Петр Краснов - Единая-неделимая
— Не сожгут.
— Деревянная она, Сергей Николаевич, деревянная, со слабой, трухлявой душонкой. Как еще запылает-то славно! И заливать не станут. Сами помогать поджигать будут.
— А кто поджигать будет?
— Кто?.. Да вы сами. Чтобы смешными да стыдными не показаться, чтобы от людей не отстать. Люди — конституция, и мы со свиным рылом — конституция. Люди — проституция — и мы туда же лезем. Нам все мало… У людей республика и нам подавай, да еще похлеще чужого.
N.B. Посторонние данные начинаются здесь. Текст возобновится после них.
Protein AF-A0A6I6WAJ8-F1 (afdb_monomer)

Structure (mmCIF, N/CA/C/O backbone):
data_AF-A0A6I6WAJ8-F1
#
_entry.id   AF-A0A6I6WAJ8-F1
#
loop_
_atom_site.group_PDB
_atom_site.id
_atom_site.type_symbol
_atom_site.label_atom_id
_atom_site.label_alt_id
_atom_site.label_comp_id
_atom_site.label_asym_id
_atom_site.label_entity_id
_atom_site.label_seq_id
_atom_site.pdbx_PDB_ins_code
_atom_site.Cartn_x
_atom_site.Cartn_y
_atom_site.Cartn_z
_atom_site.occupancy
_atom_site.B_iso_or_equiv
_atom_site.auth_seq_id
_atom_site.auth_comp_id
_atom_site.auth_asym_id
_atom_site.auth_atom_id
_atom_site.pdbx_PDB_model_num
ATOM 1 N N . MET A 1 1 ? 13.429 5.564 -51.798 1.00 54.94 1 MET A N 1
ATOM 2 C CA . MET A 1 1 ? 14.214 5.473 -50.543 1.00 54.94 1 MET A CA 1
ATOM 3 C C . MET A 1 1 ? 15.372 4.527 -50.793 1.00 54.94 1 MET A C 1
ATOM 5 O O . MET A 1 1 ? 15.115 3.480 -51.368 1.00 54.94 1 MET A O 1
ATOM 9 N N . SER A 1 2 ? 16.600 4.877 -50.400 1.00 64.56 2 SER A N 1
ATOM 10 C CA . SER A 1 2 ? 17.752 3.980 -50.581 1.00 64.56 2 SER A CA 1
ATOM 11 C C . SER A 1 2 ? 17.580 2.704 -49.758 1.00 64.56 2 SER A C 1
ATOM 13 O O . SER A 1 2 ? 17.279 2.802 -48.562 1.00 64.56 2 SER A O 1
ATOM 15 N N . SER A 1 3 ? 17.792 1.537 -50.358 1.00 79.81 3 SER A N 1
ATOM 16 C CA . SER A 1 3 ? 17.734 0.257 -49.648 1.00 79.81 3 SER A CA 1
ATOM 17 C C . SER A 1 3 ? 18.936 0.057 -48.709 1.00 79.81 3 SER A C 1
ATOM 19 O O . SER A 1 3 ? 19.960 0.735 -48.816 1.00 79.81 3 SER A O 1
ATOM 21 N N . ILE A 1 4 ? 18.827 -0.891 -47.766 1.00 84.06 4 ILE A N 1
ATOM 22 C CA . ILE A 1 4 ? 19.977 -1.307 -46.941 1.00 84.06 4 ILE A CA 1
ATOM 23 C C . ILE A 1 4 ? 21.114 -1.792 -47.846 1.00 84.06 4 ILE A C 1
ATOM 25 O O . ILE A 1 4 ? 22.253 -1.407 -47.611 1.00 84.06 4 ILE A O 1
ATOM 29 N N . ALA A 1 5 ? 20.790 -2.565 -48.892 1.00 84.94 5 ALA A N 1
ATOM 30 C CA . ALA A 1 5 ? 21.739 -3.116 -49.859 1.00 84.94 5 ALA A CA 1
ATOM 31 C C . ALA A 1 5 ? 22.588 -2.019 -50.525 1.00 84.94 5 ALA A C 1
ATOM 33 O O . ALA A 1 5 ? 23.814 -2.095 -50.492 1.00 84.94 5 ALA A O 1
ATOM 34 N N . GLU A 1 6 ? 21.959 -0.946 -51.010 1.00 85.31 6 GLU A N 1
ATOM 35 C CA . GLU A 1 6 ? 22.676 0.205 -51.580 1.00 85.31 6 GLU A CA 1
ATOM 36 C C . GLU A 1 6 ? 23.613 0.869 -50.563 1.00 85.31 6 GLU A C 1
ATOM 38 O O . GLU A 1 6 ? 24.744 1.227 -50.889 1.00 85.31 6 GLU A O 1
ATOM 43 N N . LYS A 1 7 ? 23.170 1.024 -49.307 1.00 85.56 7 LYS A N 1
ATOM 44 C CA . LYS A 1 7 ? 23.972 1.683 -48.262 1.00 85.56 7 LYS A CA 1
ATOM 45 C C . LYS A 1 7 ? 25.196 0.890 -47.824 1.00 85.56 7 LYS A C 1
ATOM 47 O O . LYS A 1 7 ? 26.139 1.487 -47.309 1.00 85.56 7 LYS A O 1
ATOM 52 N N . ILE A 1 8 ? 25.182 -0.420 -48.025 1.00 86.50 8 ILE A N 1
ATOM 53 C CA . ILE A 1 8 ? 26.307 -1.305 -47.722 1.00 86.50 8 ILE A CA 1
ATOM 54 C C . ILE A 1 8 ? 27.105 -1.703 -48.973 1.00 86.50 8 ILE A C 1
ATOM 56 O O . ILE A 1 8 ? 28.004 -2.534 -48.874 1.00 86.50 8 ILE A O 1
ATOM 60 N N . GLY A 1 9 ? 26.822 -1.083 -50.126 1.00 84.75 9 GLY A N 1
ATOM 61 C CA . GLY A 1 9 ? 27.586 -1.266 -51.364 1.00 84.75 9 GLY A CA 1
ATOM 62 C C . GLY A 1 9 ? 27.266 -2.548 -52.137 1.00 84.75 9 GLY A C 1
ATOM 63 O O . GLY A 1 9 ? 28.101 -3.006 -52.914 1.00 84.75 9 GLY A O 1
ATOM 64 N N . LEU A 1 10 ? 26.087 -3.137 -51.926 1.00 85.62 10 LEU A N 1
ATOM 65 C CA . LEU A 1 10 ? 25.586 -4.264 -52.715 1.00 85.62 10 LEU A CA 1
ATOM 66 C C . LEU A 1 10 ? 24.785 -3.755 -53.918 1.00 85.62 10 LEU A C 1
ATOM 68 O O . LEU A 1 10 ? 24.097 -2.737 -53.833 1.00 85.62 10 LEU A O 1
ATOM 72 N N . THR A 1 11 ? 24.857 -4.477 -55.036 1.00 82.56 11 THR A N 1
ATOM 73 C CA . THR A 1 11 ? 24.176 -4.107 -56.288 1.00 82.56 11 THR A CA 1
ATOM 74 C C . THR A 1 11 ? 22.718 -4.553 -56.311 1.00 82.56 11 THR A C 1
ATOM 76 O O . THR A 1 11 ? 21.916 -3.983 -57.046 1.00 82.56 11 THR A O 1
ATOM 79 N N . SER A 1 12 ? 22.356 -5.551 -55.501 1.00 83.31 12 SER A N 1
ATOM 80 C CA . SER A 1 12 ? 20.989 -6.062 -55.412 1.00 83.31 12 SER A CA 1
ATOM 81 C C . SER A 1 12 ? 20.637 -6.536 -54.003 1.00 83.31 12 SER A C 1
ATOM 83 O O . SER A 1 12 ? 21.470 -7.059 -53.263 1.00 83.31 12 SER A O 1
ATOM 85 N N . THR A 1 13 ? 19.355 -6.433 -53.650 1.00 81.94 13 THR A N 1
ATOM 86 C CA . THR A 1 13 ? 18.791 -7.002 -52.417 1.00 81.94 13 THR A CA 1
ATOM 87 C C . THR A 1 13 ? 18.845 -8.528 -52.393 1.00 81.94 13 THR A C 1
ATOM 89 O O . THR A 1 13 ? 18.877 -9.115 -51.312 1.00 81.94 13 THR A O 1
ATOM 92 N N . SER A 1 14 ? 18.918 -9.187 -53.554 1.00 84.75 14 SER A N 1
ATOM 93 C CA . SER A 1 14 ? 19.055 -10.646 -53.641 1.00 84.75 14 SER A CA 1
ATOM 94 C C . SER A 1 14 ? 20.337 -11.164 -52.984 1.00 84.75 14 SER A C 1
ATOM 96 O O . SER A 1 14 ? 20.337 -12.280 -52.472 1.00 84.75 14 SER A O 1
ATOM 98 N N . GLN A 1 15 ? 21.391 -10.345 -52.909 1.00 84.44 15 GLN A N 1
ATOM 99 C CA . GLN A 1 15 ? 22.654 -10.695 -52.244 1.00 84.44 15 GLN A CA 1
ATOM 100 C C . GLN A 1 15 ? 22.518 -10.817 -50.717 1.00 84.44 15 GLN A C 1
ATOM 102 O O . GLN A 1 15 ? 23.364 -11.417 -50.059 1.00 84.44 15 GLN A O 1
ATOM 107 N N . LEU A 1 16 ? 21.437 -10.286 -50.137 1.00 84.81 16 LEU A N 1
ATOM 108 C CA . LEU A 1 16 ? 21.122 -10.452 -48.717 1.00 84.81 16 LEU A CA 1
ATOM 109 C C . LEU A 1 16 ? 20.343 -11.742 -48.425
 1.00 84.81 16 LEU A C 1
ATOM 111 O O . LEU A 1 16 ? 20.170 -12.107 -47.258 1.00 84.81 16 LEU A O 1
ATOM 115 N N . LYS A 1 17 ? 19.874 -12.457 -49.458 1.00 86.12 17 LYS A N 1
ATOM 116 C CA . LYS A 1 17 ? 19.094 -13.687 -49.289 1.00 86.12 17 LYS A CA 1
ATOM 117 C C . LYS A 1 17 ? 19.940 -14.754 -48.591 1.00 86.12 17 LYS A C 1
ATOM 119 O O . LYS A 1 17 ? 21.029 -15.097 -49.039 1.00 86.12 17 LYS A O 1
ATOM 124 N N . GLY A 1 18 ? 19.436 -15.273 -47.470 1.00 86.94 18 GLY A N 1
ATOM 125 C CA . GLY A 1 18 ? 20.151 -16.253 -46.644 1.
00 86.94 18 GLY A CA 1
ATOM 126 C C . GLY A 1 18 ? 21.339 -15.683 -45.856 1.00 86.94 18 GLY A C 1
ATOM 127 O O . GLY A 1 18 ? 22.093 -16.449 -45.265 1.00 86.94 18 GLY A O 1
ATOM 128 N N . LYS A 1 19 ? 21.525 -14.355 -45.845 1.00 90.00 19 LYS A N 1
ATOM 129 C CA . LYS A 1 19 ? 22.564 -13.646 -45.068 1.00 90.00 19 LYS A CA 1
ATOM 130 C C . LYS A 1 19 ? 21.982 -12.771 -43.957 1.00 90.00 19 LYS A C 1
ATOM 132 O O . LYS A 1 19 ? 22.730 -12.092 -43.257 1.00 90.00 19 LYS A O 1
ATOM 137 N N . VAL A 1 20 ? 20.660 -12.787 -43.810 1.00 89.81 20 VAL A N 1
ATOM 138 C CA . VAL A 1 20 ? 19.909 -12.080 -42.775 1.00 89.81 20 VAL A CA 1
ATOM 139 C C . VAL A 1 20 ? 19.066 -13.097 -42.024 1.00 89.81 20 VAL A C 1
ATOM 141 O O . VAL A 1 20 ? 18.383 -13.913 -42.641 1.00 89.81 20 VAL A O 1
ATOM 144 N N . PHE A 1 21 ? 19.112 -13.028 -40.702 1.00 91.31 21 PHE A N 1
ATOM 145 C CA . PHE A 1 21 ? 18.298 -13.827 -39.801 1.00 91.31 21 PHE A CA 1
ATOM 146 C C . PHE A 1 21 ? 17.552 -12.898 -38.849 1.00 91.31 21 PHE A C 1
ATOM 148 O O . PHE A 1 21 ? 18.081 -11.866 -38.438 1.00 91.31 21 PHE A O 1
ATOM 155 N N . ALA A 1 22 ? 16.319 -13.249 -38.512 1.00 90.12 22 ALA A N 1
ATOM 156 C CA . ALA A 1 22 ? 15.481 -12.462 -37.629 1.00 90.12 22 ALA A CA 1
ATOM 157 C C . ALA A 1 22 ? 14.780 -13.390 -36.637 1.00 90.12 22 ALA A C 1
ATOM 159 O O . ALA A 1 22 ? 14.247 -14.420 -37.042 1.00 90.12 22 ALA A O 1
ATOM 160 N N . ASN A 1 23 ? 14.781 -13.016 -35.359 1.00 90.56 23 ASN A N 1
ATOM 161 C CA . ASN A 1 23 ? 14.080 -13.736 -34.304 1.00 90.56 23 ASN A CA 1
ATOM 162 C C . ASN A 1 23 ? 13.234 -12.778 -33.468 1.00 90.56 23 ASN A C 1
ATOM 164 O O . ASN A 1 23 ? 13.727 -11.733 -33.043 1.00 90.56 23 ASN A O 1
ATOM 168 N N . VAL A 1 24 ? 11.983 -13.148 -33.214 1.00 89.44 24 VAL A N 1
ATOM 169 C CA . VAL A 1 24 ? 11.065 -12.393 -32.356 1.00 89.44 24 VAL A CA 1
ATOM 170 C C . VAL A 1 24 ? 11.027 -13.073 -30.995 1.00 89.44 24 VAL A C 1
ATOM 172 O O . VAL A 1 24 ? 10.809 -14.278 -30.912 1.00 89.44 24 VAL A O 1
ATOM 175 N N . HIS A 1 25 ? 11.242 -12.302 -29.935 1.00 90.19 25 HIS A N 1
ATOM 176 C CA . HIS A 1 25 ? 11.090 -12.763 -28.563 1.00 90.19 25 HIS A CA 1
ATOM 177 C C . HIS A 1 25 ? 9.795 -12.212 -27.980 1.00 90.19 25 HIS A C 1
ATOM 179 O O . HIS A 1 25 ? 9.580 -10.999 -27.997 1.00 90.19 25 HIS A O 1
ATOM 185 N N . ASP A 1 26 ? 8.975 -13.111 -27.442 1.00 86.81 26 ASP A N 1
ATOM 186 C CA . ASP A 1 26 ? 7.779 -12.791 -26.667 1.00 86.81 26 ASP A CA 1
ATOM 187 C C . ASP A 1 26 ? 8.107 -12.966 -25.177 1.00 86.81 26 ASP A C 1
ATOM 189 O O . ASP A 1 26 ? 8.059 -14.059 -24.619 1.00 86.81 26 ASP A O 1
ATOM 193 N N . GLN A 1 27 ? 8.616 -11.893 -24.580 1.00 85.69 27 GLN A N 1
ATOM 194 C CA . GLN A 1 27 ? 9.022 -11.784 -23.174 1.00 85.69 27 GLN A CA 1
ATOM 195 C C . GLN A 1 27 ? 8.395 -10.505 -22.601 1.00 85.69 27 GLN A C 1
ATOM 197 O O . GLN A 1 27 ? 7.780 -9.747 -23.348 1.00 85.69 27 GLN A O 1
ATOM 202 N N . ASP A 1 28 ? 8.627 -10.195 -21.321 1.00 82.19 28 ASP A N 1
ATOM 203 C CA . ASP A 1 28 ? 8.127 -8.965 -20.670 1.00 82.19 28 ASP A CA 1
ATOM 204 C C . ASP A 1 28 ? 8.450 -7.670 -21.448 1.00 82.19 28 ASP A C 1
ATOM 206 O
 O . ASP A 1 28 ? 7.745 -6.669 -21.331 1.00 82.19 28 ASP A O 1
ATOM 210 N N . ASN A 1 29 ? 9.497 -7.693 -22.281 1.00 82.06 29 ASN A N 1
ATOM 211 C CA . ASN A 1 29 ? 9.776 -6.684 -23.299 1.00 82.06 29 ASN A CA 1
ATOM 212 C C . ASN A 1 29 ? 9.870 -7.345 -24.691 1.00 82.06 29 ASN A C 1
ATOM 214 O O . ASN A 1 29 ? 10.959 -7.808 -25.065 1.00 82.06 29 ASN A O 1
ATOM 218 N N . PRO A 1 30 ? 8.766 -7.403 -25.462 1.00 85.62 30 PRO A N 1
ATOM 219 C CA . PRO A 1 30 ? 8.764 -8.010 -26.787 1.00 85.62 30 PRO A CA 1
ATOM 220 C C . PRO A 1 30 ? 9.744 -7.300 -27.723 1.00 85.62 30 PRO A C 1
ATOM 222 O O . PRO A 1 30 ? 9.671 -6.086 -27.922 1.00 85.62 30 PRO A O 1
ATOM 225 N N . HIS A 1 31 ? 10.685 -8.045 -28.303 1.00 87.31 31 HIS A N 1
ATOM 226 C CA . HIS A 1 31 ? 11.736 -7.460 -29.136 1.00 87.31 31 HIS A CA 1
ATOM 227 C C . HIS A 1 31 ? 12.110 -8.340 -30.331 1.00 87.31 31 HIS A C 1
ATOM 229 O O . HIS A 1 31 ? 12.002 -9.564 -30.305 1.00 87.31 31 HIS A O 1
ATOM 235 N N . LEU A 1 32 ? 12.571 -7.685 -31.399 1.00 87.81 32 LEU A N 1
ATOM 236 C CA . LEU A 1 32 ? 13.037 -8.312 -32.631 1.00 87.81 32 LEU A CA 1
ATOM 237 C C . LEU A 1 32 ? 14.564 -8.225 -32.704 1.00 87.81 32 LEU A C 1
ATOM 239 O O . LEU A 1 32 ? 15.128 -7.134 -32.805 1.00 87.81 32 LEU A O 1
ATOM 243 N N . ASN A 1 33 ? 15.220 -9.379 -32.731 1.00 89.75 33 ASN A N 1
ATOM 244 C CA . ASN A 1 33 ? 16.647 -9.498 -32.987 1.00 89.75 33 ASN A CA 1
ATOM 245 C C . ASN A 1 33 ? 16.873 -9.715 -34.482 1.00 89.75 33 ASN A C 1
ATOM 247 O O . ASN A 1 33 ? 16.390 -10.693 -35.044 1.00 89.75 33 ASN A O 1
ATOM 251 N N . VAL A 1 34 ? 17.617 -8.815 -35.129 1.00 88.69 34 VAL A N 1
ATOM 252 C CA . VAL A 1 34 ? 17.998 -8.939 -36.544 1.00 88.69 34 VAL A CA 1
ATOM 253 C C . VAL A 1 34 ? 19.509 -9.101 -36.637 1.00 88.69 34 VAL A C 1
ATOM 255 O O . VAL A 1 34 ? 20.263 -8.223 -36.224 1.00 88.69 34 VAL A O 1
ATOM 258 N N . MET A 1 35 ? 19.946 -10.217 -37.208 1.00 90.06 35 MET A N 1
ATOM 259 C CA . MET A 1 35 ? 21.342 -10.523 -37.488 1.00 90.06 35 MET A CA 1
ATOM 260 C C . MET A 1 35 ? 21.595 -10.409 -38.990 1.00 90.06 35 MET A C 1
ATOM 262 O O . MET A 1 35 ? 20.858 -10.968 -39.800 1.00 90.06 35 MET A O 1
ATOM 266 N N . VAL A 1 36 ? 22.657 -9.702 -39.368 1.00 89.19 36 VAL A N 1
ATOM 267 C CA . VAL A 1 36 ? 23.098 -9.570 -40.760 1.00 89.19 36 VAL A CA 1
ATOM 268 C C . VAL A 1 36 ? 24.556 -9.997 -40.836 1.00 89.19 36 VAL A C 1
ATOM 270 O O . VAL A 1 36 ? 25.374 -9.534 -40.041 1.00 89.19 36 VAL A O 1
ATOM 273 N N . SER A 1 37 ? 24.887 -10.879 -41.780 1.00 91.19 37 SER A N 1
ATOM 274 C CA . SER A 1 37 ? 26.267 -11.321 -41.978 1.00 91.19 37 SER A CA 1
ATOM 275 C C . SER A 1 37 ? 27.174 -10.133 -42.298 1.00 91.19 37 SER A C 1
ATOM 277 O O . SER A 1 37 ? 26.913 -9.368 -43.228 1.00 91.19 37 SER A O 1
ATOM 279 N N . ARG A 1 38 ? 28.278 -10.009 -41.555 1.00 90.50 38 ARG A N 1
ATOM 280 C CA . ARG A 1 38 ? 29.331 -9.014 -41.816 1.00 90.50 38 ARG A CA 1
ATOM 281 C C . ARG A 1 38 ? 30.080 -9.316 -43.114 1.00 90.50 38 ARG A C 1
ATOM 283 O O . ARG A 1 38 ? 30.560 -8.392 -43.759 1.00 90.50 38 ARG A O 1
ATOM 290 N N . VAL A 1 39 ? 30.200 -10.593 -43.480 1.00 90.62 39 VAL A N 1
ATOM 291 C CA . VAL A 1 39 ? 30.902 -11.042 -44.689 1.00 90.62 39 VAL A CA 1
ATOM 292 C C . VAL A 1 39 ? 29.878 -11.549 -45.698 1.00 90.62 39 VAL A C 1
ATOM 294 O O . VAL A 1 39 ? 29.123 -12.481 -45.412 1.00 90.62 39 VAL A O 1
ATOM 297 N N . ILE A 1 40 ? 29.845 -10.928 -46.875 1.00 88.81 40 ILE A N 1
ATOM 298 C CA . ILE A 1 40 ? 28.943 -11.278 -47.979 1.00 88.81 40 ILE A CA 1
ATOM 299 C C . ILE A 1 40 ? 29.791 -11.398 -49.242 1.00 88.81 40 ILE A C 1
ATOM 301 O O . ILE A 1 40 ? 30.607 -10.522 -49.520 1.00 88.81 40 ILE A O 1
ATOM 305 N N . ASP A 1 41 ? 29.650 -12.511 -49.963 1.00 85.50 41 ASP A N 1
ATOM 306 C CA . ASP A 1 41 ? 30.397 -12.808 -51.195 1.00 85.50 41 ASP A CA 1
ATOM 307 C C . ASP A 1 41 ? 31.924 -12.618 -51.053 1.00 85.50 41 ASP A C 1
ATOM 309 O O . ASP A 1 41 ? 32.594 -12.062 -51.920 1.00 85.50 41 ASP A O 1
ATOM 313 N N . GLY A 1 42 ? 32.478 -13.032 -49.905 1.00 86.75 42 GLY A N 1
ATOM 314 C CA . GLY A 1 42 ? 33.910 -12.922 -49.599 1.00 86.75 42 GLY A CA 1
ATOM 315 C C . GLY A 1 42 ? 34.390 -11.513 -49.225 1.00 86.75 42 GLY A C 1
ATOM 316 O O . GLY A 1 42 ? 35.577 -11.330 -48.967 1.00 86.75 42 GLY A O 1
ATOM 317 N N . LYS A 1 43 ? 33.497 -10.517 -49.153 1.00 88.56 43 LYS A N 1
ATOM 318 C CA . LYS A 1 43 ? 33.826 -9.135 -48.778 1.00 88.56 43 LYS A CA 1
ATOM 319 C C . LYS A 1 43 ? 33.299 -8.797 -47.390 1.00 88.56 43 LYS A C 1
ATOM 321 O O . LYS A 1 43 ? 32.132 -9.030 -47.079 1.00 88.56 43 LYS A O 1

Вот они — мы какие!
Андрей Андреевич взял со стола три игральные карты и составил их воротами. Пальцем придержал, чтобы стояли.
— Вера, Царь и Отечество. Вот она, великая, единая и неделимая Россия. А вы крышечку-то, Царя, тихонечко снимите. Вот оно и полетело все к чертовой матери: и вера, и отечество. Вы думали об этом когда-нибудь?
— Это вздор.
— Нет, не очень-то вздор. Вот вы — офицеры… А вы на солдатиков посмотрите. Он ура-то орет, а сам думает: «Зачиво я сам не царь, а то мне бы царем быть али президентом»… Вы ему в глотку-то влезали? Думали, куда его толкнуть можно? А тут вам черта в стуле поднесут, сапоги всмятку и еще что-нибудь эдакое, что в нос серным запахом шибанет. Вы вот не думаете, а вы попробуйте подумать. Вы сперва в себя-то загляните. Вот так возьмите голову свою в руки, да и задайтесь вопросом: что мне на ум взбредет через минуту? Чего там ждать… Через секунду… Коли о девчонках не думаете, так и сами не знаете, о чем… Впрочем, я вижу, я вам надоел.
— Не надоели вы мне… а странно это все. И уже шестой час утра…
— Вы вот только Дюков мост тронули, а сколько захватили сразу. Точка — пушинка, ее не видишь… Линия уже нечто. Плоскость уже и совсем осязаемо. Предмет — это весь мир… Ну, а вы дальше-то приоткройте.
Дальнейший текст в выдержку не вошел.